BEGIN Recorded information

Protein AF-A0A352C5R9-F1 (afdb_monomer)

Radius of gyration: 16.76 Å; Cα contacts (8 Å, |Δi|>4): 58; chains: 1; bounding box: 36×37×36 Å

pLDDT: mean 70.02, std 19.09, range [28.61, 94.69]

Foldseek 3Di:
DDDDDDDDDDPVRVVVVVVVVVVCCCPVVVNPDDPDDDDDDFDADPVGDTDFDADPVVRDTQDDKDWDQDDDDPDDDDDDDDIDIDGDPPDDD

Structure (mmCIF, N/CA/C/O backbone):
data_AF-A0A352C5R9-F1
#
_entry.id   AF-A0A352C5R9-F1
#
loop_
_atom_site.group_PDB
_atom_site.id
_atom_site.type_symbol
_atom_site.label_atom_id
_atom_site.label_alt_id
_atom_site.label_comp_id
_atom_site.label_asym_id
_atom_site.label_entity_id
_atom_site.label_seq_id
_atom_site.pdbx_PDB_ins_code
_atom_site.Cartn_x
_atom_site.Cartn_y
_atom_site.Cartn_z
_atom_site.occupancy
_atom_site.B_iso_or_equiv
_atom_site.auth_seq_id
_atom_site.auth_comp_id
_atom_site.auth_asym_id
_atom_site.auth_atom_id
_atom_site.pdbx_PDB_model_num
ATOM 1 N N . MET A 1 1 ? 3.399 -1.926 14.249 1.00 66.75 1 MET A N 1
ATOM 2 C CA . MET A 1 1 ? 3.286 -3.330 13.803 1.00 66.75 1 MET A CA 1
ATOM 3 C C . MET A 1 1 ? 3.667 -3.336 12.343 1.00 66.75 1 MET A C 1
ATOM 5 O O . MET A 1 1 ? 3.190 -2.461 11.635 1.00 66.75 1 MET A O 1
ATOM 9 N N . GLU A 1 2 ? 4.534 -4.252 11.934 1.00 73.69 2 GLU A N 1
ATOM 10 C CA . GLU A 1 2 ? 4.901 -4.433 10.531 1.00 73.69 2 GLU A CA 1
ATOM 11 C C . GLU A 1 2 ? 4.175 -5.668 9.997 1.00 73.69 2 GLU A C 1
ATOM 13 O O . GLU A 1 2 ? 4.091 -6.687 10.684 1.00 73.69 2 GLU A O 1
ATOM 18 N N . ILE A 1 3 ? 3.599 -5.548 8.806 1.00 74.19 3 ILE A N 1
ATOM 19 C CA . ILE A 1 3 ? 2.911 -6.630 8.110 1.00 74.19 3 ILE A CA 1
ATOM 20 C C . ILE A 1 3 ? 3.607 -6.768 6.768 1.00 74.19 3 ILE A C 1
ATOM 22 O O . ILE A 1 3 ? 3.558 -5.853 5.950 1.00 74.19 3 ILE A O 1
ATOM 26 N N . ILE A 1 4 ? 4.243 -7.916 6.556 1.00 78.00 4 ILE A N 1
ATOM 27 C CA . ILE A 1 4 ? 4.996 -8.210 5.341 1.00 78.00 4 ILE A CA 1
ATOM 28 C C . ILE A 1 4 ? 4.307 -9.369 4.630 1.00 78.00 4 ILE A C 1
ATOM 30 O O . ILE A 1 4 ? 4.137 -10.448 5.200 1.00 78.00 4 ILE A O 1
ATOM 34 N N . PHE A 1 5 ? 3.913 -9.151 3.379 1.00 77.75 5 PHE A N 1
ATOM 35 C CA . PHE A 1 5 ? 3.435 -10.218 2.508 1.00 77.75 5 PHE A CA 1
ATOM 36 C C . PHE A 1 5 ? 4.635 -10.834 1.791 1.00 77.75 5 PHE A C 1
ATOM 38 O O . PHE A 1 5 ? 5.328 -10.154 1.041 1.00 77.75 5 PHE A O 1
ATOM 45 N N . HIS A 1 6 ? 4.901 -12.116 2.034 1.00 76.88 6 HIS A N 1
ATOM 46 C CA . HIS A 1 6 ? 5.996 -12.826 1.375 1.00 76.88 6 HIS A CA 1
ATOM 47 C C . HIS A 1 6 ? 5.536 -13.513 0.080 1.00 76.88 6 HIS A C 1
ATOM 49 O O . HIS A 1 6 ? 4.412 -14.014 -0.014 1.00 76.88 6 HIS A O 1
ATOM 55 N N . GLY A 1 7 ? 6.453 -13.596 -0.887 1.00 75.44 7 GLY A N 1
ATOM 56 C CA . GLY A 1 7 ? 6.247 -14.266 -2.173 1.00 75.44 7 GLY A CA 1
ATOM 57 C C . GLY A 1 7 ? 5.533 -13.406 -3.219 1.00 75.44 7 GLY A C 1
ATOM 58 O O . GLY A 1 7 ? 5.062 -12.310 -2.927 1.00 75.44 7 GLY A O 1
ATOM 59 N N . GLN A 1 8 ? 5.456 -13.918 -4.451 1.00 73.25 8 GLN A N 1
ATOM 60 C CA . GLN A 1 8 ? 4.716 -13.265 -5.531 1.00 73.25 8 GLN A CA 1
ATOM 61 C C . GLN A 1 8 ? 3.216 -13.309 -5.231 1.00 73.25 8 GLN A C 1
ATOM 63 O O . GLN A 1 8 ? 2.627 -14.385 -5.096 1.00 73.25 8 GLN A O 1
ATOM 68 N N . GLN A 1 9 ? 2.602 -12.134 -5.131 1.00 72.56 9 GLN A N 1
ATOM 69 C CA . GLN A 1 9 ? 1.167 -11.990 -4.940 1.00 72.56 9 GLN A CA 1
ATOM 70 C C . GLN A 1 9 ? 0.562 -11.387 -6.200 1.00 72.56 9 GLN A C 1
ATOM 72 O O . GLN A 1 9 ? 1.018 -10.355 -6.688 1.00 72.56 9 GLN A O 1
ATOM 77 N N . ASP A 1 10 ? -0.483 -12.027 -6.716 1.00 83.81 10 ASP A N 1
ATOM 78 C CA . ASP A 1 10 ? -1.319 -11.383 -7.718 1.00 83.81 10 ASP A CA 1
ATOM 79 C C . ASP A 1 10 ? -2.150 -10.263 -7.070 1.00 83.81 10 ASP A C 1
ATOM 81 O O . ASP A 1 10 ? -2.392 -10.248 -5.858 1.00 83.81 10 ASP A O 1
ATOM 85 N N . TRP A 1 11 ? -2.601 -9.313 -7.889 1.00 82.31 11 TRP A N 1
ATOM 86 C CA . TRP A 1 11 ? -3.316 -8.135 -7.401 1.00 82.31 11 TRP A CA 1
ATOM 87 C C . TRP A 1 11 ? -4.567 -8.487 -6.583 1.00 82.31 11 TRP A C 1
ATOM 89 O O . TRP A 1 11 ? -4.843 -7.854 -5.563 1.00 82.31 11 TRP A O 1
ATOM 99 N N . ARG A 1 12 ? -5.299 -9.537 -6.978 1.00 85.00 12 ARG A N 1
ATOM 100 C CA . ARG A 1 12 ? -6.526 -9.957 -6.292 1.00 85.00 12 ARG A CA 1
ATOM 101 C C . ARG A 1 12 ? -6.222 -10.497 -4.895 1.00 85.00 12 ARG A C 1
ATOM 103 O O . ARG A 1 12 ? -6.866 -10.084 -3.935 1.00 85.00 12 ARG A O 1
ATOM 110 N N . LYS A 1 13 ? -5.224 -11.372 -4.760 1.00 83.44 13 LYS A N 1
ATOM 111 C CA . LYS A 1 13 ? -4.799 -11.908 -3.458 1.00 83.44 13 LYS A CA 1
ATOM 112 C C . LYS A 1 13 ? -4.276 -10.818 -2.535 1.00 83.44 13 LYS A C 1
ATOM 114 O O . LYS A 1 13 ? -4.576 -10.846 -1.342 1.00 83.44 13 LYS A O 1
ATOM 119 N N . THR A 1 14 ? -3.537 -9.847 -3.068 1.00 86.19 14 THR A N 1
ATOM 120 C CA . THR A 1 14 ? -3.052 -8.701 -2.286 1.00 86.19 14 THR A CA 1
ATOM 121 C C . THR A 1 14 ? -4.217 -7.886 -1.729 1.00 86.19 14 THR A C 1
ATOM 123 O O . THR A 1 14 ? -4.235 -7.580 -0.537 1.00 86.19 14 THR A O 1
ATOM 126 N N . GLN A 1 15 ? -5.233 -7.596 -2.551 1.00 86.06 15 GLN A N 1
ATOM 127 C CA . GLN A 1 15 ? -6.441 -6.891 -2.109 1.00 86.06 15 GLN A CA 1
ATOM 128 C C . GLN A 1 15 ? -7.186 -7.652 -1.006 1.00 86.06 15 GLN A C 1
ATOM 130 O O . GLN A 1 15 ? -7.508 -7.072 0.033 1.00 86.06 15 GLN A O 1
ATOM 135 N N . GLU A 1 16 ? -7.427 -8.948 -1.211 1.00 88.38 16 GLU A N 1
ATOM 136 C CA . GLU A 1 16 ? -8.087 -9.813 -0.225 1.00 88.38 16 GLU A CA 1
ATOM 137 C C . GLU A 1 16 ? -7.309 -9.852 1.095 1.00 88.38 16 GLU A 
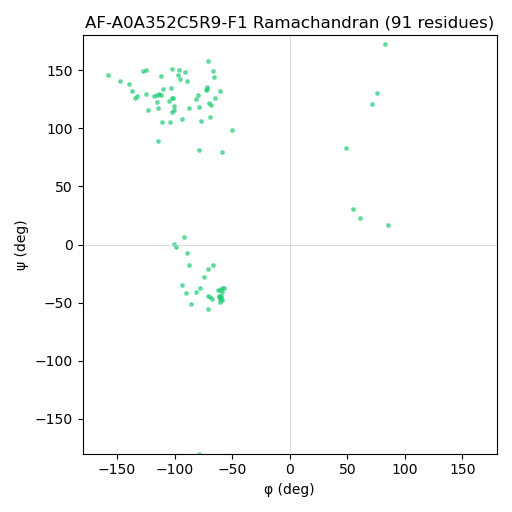C 1
ATOM 139 O O . GLU A 1 16 ? -7.900 -9.762 2.172 1.00 88.38 16 GLU A O 1
ATOM 144 N N . SER A 1 17 ? -5.980 -9.918 1.021 1.00 86.56 17 SER A N 1
ATOM 145 C CA . SER A 1 17 ? -5.121 -10.009 2.200 1.00 86.56 17 SER A CA 1
ATOM 146 C C . SER A 1 17 ? -5.082 -8.704 2.997 1.00 86.56 17 SER A C 1
ATOM 148 O O . SER A 1 17 ? -5.229 -8.731 4.219 1.00 86.56 17 SER A O 1
ATOM 150 N N . ILE A 1 18 ? -4.950 -7.550 2.331 1.00 88.62 18 ILE A N 1
ATOM 151 C CA . ILE A 1 18 ? -5.004 -6.236 2.995 1.00 88.62 18 ILE A CA 1
ATOM 152 C C . ILE A 1 18 ? -6.363 -6.045 3.678 1.00 88.62 18 ILE A C 1
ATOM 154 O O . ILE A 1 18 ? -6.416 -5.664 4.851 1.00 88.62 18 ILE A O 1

END Recorded information

What you have to do: In the listing above, transcribe exactly everything from the line containing "ATOM 20 C C" down to the line containing "ATOM 27 C CA", including both and nothing more.

Response to this task:
ATOM 20 C C . ILE A 1 3 ? 3.607 -6.768 6.768 1.00 74.19 3 ILE A C 1
ATOM 22 O O . ILE A 1 3 ? 3.558 -5.853 5.950 1.00 74.19 3 ILE A O 1
ATOM 26 N N . ILE A 1 4 ? 4.243 -7.916 6.556 1.00 78.00 4 ILE A N 1
ATOM 27 C CA . ILE A 1 4 ? 4.996 -8.210 5.341 1.00 78.00 4 ILE A CA 1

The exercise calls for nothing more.